Luca ROVERSI, Gianluca CURZI
Linear logic and computation
Il poster vuole sintetizzare alcuni sviluppi della logica lineare, ponendo un forte accento sul modo in cui essa abbia contribuito a gettare luce sulla nozione di computazione sotto diversi punti di vista. Vengono considerati quindi alcuni temi "caldi" della ricerca in computer science, come la complessità computazionale, la geometria della computazione, la teoria della concorrenza, le semantiche denotazionali e categoriali, e infine la proof-search.

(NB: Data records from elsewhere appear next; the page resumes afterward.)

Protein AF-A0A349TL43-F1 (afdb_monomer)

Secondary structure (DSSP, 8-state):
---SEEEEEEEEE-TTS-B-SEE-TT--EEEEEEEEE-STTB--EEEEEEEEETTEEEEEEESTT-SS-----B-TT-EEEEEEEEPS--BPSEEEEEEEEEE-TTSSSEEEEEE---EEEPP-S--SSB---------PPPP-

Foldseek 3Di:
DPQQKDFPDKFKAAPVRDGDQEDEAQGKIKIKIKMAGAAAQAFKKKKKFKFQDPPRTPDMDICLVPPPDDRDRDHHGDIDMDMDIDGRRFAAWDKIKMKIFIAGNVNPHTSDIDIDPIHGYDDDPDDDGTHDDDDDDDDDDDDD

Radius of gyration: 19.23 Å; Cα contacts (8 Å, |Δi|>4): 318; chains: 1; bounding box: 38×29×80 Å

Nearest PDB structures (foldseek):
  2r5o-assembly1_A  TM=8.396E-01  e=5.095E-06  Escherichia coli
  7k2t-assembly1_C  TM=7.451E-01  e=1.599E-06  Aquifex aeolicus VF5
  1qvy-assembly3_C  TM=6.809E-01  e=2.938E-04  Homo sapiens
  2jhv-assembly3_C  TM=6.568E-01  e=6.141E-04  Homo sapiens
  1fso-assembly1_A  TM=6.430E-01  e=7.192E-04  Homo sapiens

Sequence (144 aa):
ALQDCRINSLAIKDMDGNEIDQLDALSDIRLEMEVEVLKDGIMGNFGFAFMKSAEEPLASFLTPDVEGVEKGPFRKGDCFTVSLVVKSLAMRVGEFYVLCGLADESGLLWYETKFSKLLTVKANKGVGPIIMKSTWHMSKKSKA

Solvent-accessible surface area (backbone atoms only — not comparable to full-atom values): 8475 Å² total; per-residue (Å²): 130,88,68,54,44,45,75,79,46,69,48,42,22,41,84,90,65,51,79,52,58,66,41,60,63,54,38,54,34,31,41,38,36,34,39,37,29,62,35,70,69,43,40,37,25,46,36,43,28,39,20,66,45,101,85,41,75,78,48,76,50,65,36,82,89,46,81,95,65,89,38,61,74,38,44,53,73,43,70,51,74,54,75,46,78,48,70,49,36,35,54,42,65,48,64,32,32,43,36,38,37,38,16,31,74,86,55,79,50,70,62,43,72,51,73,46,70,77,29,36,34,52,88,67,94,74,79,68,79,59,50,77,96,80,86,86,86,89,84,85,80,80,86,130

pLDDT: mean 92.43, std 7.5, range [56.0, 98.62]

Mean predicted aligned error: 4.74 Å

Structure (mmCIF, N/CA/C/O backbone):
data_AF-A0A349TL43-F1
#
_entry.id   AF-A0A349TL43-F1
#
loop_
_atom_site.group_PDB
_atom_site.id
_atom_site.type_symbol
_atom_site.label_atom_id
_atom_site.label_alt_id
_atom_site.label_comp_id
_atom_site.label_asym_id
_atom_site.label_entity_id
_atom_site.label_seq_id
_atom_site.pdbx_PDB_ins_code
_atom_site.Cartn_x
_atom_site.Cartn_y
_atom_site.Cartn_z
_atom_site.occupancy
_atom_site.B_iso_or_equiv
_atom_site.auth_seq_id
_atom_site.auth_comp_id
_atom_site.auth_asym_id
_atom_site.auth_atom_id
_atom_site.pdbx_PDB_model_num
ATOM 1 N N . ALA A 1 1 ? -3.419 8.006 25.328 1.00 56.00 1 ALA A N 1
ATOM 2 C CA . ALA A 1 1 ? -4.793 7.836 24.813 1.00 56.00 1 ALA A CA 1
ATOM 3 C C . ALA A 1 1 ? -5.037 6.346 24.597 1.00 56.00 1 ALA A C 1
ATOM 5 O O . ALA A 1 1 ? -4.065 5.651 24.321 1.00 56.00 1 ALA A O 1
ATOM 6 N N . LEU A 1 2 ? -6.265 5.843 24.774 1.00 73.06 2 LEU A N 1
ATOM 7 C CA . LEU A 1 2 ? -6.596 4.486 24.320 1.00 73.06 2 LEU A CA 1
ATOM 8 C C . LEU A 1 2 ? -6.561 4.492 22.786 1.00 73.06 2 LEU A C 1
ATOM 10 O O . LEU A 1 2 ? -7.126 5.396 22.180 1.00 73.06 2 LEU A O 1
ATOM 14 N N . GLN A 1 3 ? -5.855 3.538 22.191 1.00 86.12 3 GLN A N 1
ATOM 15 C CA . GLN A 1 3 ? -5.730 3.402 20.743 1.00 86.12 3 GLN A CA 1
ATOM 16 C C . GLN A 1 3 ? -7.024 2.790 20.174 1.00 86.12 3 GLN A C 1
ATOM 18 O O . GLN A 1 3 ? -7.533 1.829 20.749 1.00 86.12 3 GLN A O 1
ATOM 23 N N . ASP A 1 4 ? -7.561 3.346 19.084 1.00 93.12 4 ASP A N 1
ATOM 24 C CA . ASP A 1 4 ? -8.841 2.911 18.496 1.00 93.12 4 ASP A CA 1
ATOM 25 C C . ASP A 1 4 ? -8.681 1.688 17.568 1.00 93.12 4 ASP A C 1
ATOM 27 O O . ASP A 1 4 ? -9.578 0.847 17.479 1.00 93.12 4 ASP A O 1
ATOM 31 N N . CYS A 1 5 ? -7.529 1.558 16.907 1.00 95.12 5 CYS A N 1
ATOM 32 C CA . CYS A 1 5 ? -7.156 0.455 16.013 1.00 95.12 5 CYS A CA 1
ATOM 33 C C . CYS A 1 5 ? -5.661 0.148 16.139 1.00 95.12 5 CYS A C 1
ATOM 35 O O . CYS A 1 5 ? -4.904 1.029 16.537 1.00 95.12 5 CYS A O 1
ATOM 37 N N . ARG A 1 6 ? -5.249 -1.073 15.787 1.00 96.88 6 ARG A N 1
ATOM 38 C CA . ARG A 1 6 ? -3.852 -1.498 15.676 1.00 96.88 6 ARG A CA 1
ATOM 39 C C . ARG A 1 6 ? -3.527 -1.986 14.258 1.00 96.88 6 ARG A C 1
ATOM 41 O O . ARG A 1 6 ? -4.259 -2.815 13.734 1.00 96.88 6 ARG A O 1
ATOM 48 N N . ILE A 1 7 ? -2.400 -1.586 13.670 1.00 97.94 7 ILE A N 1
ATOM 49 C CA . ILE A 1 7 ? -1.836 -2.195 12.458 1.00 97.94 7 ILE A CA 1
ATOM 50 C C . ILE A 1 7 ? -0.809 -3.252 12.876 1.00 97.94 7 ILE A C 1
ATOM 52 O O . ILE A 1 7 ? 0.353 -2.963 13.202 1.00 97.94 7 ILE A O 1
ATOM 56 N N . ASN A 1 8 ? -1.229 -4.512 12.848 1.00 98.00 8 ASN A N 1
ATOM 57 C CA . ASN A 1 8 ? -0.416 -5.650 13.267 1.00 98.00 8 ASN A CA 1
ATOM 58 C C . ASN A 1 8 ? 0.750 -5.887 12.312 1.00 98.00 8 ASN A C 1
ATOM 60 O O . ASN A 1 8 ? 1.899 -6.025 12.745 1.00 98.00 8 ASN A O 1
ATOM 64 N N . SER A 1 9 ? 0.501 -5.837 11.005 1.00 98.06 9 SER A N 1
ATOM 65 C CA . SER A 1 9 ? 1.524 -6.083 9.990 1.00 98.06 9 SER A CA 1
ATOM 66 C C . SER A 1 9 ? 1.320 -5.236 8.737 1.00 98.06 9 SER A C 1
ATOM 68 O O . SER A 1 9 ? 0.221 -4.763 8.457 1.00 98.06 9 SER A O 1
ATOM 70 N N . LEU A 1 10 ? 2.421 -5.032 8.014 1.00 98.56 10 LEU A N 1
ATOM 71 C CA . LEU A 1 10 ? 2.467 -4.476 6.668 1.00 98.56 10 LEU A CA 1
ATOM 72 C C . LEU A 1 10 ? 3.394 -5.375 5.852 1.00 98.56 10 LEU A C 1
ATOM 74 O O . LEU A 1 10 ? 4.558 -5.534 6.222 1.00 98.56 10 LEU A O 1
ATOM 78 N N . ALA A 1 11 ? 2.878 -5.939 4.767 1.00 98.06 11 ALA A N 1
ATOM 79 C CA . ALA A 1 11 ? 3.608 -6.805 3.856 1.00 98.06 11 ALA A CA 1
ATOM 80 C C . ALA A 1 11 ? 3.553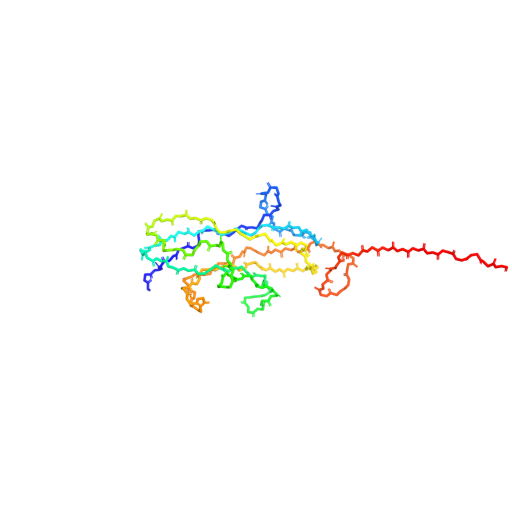 -6.255 2.428 1.00 98.06 11 ALA A C 1
ATOM 82 O O . ALA A 1 11 ? 2.536 -5.722 1.975 1.00 98.06 11 ALA A O 1
ATOM 83 N N . ILE A 1 12 ? 4.662 -6.415 1.713 1.00 98.12 12 ILE A N 1
ATOM 84 C CA . ILE A 1 12 ? 4.777 -6.122 0.289 1.00 98.12 12 ILE A CA 1
ATOM 85 C C . ILE A 1 12 ? 5.026 -7.453 -0.390 1.00 98.12 12 ILE A C 1
ATOM 87 O O . ILE A 1 12 ? 5.968 -8.155 -0.034 1.00 98.12 12 ILE A O 1
ATOM 91 N N . LYS A 1 13 ? 4.156 -7.816 -1.326 1.00 98.25 13 LYS A N 1
ATOM 92 C CA . LYS A 1 13 ? 4.158 -9.125 -1.967 1.00 98.25 13 LYS A CA 1
ATOM 93 C C . LYS A 1 13 ? 4.235 -9.010 -3.478 1.00 98.25 13 LYS A C 1
ATOM 95 O O . LYS A 1 13 ? 3.715 -8.060 -4.069 1.00 98.25 13 LYS A O 1
ATOM 100 N N . ASP A 1 14 ? 4.851 -10.004 -4.102 1.00 97.06 14 ASP A N 1
ATOM 101 C CA . ASP A 1 14 ? 4.642 -10.254 -5.523 1.00 97.06 14 ASP A CA 1
ATOM 102 C C . ASP A 1 14 ? 3.209 -10.767 -5.782 1.00 97.06 14 ASP A C 1
ATOM 104 O O . ASP A 1 14 ? 2.401 -10.960 -4.865 1.00 97.06 14 ASP A O 1
ATOM 108 N N . MET A 1 15 ? 2.862 -10.969 -7.053 1.00 97.69 15 MET A N 1
ATOM 109 C CA . MET A 1 15 ? 1.526 -11.450 -7.421 1.00 97.69 15 MET A CA 1
ATOM 110 C C . MET A 1 15 ? 1.300 -12.938 -7.115 1.00 97.69 15 MET A C 1
ATOM 112 O O . MET A 1 15 ? 0.142 -13.363 -7.090 1.00 97.69 15 MET A O 1
ATOM 116 N N . ASP A 1 16 ? 2.365 -13.691 -6.827 1.00 96.88 16 ASP A N 1
ATOM 117 C CA . ASP A 1 16 ? 2.313 -15.087 -6.379 1.00 96.88 16 ASP A CA 1
ATOM 118 C C . ASP A 1 16 ? 2.113 -15.193 -4.851 1.00 96.88 16 ASP A C 1
ATOM 120 O O . ASP A 1 16 ? 1.836 -16.271 -4.325 1.00 96.88 16 ASP A O 1
ATOM 124 N N . GLY A 1 17 ? 2.176 -14.062 -4.136 1.00 96.88 17 GLY A N 1
ATOM 125 C CA . GLY A 1 17 ? 1.928 -13.951 -2.701 1.00 96.88 17 GLY A CA 1
ATOM 126 C C . GLY A 1 17 ? 3.180 -14.043 -1.828 1.00 96.88 17 GLY A C 1
ATOM 127 O O . GLY A 1 17 ? 3.047 -14.044 -0.601 1.00 96.88 17 GLY A O 1
ATOM 128 N N . ASN A 1 18 ? 4.377 -14.092 -2.418 1.00 97.56 18 ASN A N 1
ATOM 129 C CA . ASN A 1 18 ? 5.629 -14.105 -1.667 1.00 97.56 18 ASN A CA 1
ATOM 130 C C . ASN A 1 18 ? 5.952 -12.697 -1.173 1.00 97.56 18 ASN A C 1
ATOM 132 O O . ASN A 1 18 ? 5.852 -11.739 -1.936 1.00 97.56 18 ASN A O 1
ATOM 136 N N . GLU A 1 19 ? 6.367 -12.568 0.087 1.00 97.44 19 GLU A N 1
ATOM 137 C CA . GLU A 1 19 ? 6.859 -11.293 0.612 1.00 97.44 19 GLU A CA 1
ATOM 138 C C . GLU A 1 19 ? 8.205 -10.940 -0.032 1.00 97.44 19 GLU A C 1
ATOM 140 O O . GLU A 1 19 ? 9.096 -11.785 -0.139 1.00 97.44 19 GLU A O 1
ATOM 145 N N . ILE A 1 20 ? 8.339 -9.690 -0.469 1.00 96.62 20 ILE A N 1
ATOM 146 C CA . ILE A 1 20 ? 9.498 -9.188 -1.202 1.00 96.62 20 ILE A CA 1
ATOM 147 C C . ILE A 1 20 ? 10.007 -7.886 -0.584 1.00 96.62 20 ILE A C 1
ATOM 149 O O . ILE A 1 20 ? 9.235 -7.022 -0.168 1.00 96.62 20 ILE A O 1
ATOM 153 N N . ASP A 1 21 ? 11.327 -7.724 -0.578 1.00 94.50 21 ASP A N 1
ATOM 154 C CA . ASP A 1 21 ? 12.025 -6.486 -0.212 1.00 94.50 21 ASP A CA 1
ATOM 155 C C . ASP A 1 21 ? 12.701 -5.804 -1.418 1.00 94.50 21 ASP A C 1
ATOM 157 O O . ASP A 1 21 ? 13.130 -4.648 -1.354 1.00 94.50 21 ASP A O 1
ATOM 161 N N . GLN A 1 22 ? 12.746 -6.502 -2.553 1.00 94.62 22 GLN A N 1
ATOM 162 C CA . GLN A 1 22 ? 13.254 -6.006 -3.822 1.00 94.62 22 GLN A CA 1
ATOM 163 C C . GLN A 1 22 ? 12.151 -5.959 -4.867 1.00 94.62 22 GLN A C 1
ATOM 165 O O . GLN A 1 22 ? 11.463 -6.950 -5.105 1.00 94.62 22 GLN A O 1
ATOM 170 N N . LEU A 1 23 ? 12.033 -4.818 -5.542 1.00 92.75 23 LEU A N 1
ATOM 171 C CA . LEU A 1 23 ? 11.030 -4.597 -6.574 1.00 92.75 23 LEU A CA 1
ATOM 172 C C . LEU A 1 23 ? 11.667 -4.576 -7.960 1.00 92.75 23 LEU A C 1
ATOM 174 O O . LEU A 1 23 ? 12.714 -3.959 -8.184 1.00 92.75 23 LEU A O 1
ATOM 178 N N . ASP A 1 24 ? 11.001 -5.222 -8.907 1.00 91.56 24 ASP A N 1
ATOM 179 C CA . ASP A 1 24 ? 11.310 -5.102 -10.323 1.00 91.56 24 ASP A CA 1
ATOM 180 C C . ASP A 1 24 ? 10.524 -3.937 -10.928 1.00 91.56 24 ASP A C 1
ATOM 182 O O . ASP A 1 24 ? 9.345 -3.722 -10.657 1.00 91.56 24 ASP A O 1
ATOM 186 N N . ALA A 1 25 ? 11.188 -3.141 -11.756 1.00 90.25 25 ALA A N 1
ATOM 187 C CA . ALA A 1 25 ? 10.525 -2.017 -12.393 1.00 90.25 25 ALA A CA 1
ATOM 188 C C . ALA A 1 25 ? 9.482 -2.526 -13.409 1.00 90.25 25 ALA A C 1
ATOM 190 O O . ALA A 1 25 ? 9.732 -3.496 -14.126 1.00 90.25 25 ALA A O 1
ATOM 191 N N . LEU A 1 26 ? 8.332 -1.852 -13.495 1.00 91.56 26 LEU A N 1
ATOM 192 C CA . LEU A 1 26 ? 7.157 -2.247 -14.287 1.00 91.56 26 LEU A CA 1
ATOM 193 C C . LEU A 1 26 ? 6.477 -3.562 -13.854 1.00 91.56 26 LEU A C 1
ATOM 195 O O . LEU A 1 26 ? 5.596 -4.027 -14.580 1.00 91.56 26 LEU A O 1
ATOM 199 N N . SER A 1 27 ? 6.831 -4.150 -12.706 1.00 93.00 27 SER A N 1
ATOM 200 C CA . SER A 1 27 ? 6.078 -5.279 -12.152 1.00 93.00 27 SER A CA 1
ATOM 201 C C . SER A 1 27 ? 4.781 -4.818 -11.479 1.00 93.00 27 SER A C 1
ATOM 203 O O . SER A 1 27 ? 4.622 -3.649 -11.114 1.00 93.00 27 SER A O 1
ATOM 205 N N . ASP A 1 28 ? 3.850 -5.756 -11.323 1.00 97.31 28 ASP A N 1
ATOM 206 C CA . ASP A 1 28 ? 2.685 -5.593 -10.458 1.00 97.31 28 ASP A CA 1
ATOM 207 C C . ASP A 1 28 ? 3.040 -6.135 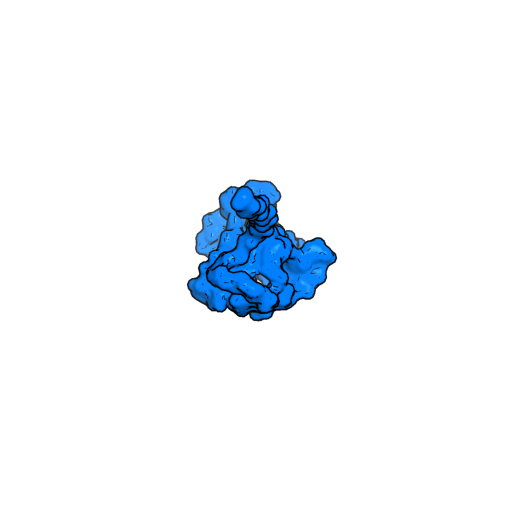-9.068 1.00 97.31 28 ASP A C 1
ATOM 209 O O . ASP A 1 28 ? 3.738 -7.147 -8.953 1.00 97.31 28 ASP A O 1
ATOM 213 N N . ILE A 1 29 ? 2.567 -5.468 -8.018 1.00 97.50 29 ILE A N 1
ATOM 214 C CA . ILE A 1 29 ? 2.789 -5.880 -6.628 1.00 97.50 29 ILE A CA 1
ATOM 215 C C . ILE A 1 29 ? 1.503 -5.750 -5.817 1.00 97.50 29 ILE A C 1
ATOM 217 O O . ILE A 1 29 ? 0.588 -5.005 -6.187 1.00 97.50 29 ILE A O 1
ATOM 221 N N . ARG A 1 30 ? 1.463 -6.420 -4.666 1.00 98.44 30 ARG A N 1
ATOM 222 C CA . ARG A 1 30 ? 0.392 -6.293 -3.681 1.00 98.44 30 ARG A CA 1
ATOM 223 C C . ARG A 1 30 ? 0.923 -5.729 -2.368 1.00 98.44 30 ARG A C 1
ATOM 225 O O . ARG A 1 30 ? 1.896 -6.231 -1.816 1.00 98.44 30 ARG A O 1
ATOM 232 N N . LEU A 1 31 ? 0.258 -4.702 -1.862 1.00 98.56 31 LEU A N 1
ATOM 233 C CA . LEU A 1 31 ? 0.466 -4.157 -0.526 1.00 98.56 31 LEU A CA 1
ATOM 234 C C . LEU A 1 31 ? -0.645 -4.686 0.375 1.00 98.56 31 LEU A C 1
ATOM 236 O O . LEU A 1 31 ? -1.810 -4.617 -0.011 1.00 98.56 31 LEU A O 1
ATOM 240 N N . GLU A 1 32 ? -0.301 -5.213 1.544 1.00 98.62 32 GLU A N 1
ATOM 241 C CA . GLU A 1 32 ? -1.263 -5.737 2.516 1.00 98.62 32 GLU A CA 1
ATOM 242 C C . GLU A 1 32 ? -0.970 -5.169 3.900 1.00 98.62 32 GLU A C 1
ATOM 244 O O . GLU A 1 32 ? 0.172 -5.207 4.353 1.00 98.62 32 GLU A O 1
ATOM 249 N N . MET A 1 33 ? -1.998 -4.673 4.585 1.00 98.44 33 MET A N 1
ATOM 250 C CA . MET A 1 33 ? -1.924 -4.370 6.014 1.00 98.44 33 MET A CA 1
ATOM 251 C C . MET A 1 33 ? -2.964 -5.177 6.780 1.00 98.44 33 MET A C 1
ATOM 253 O O . MET A 1 33 ? -4.103 -5.301 6.331 1.00 98.44 33 MET A O 1
ATOM 257 N N . GLU A 1 34 ? -2.575 -5.713 7.932 1.00 98.50 34 GLU A N 1
ATOM 258 C CA . GLU A 1 34 ? -3.496 -6.358 8.868 1.00 98.50 34 GLU A CA 1
ATOM 259 C C . GLU A 1 34 ? -3.873 -5.369 9.969 1.00 98.50 34 GLU A C 1
ATOM 261 O O . GLU A 1 34 ? -2.997 -4.825 10.647 1.00 98.50 34 GLU A O 1
ATOM 266 N N . VAL A 1 35 ? -5.173 -5.157 10.143 1.00 98.06 35 VAL A N 1
ATOM 267 C CA . VAL A 1 35 ? -5.754 -4.236 11.117 1.00 98.06 35 VAL A CA 1
ATOM 268 C C . VAL A 1 35 ? -6.511 -5.031 12.176 1.00 98.06 35 VAL A C 1
ATOM 270 O O . VAL A 1 35 ? -7.307 -5.902 11.839 1.00 98.06 35 VAL A O 1
ATOM 273 N N . GLU A 1 36 ? -6.286 -4.698 13.444 1.00 98.00 36 GLU A N 1
ATOM 274 C CA . GLU A 1 36 ? -7.061 -5.126 14.610 1.00 98.00 36 GLU A CA 1
ATOM 275 C C . GLU A 1 36 ? -7.863 -3.929 15.138 1.00 98.00 36 GLU A C 1
ATOM 277 O O . GLU A 1 36 ? -7.315 -2.866 15.438 1.00 98.00 36 GLU A O 1
ATOM 282 N N . VAL A 1 37 ? -9.171 -4.091 15.289 1.00 97.62 37 VAL A N 1
ATOM 283 C CA . VAL A 1 37 ? -10.056 -3.041 15.798 1.00 97.62 37 VAL A CA 1
ATOM 284 C C . VAL A 1 37 ? -10.146 -3.129 17.321 1.00 97.62 37 VAL A C 1
ATOM 286 O O . VAL A 1 37 ? -10.512 -4.161 17.880 1.00 97.62 37 VAL A O 1
ATOM 289 N N . LEU A 1 38 ? -9.844 -2.037 18.030 1.00 96.75 38 LEU A N 1
ATOM 290 C CA . LEU A 1 38 ? -9.759 -2.027 19.501 1.00 96.75 38 LEU A CA 1
ATOM 291 C C . LEU A 1 38 ? -10.998 -1.418 20.180 1.00 96.75 38 LEU A C 1
ATOM 293 O O . LEU A 1 38 ? -11.133 -1.489 21.410 1.00 96.75 38 LEU A O 1
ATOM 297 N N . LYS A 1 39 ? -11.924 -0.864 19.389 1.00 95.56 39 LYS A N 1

Katya TENTORI, Andrea PASSERINI, Vincenzo CRUPI
Judging forecasting accuracy: Human intuition vs. formal models
We developed a new experimental paradigm for eliciting ordinal judgments of accuracy concerning pairs of forecasts for which various combinations of associations/dissociations between the Quadratic, Logarithmic, and Spherical scoring rules are obtained. Overall, the Logarithmic model is the best predictor of people’s accuracy judgments, but there are cases in which these judgments — although normatively acceptable — systematically depart from what is expected by all models. These results represent an empirical evaluation of the descriptive adequacy of the three most popular scoring rules and offer insights for the development of new formal models that might favour a more natural elicitation of truthful and informative beliefs from human forecasters.
Pietro TERNA
SLAPP: Swarm-like agent-based protocol in Python
SLAPP is an agent-based general purpose shell in Python; it derives by the original Santa Fe project named Swarm. SLAPP is open source and fully documented at https://github.com/terna/SLAPP/
Marco VIOLA
Function-structure mapping in cognitive neuroscience
Cognitive neuroscience seeks to provide an integrated account of mind (i.e. the ensemble of all possible cognitive processes) and brain. However, there are several ways and several levels of abstraction to describe cognitive functions and brain structures, as well as many ways to conceive their relation. According to Price and Friston (2005), cognitive neuroscience should privilege taxonomies at the level that allows structures to predict functions, and vice versa, so to achieve a perfect one-to-one mapping. However, the relation between structures and functions according to our current theories is virtually always a many-to-many structures. This leaves us with two options: (1) to give up the goal of achieving one-to-one mapping; (2) to make radical or slight revisions to either the neural or the mental ontology (or both) in order to preserve the one-to-one mapping.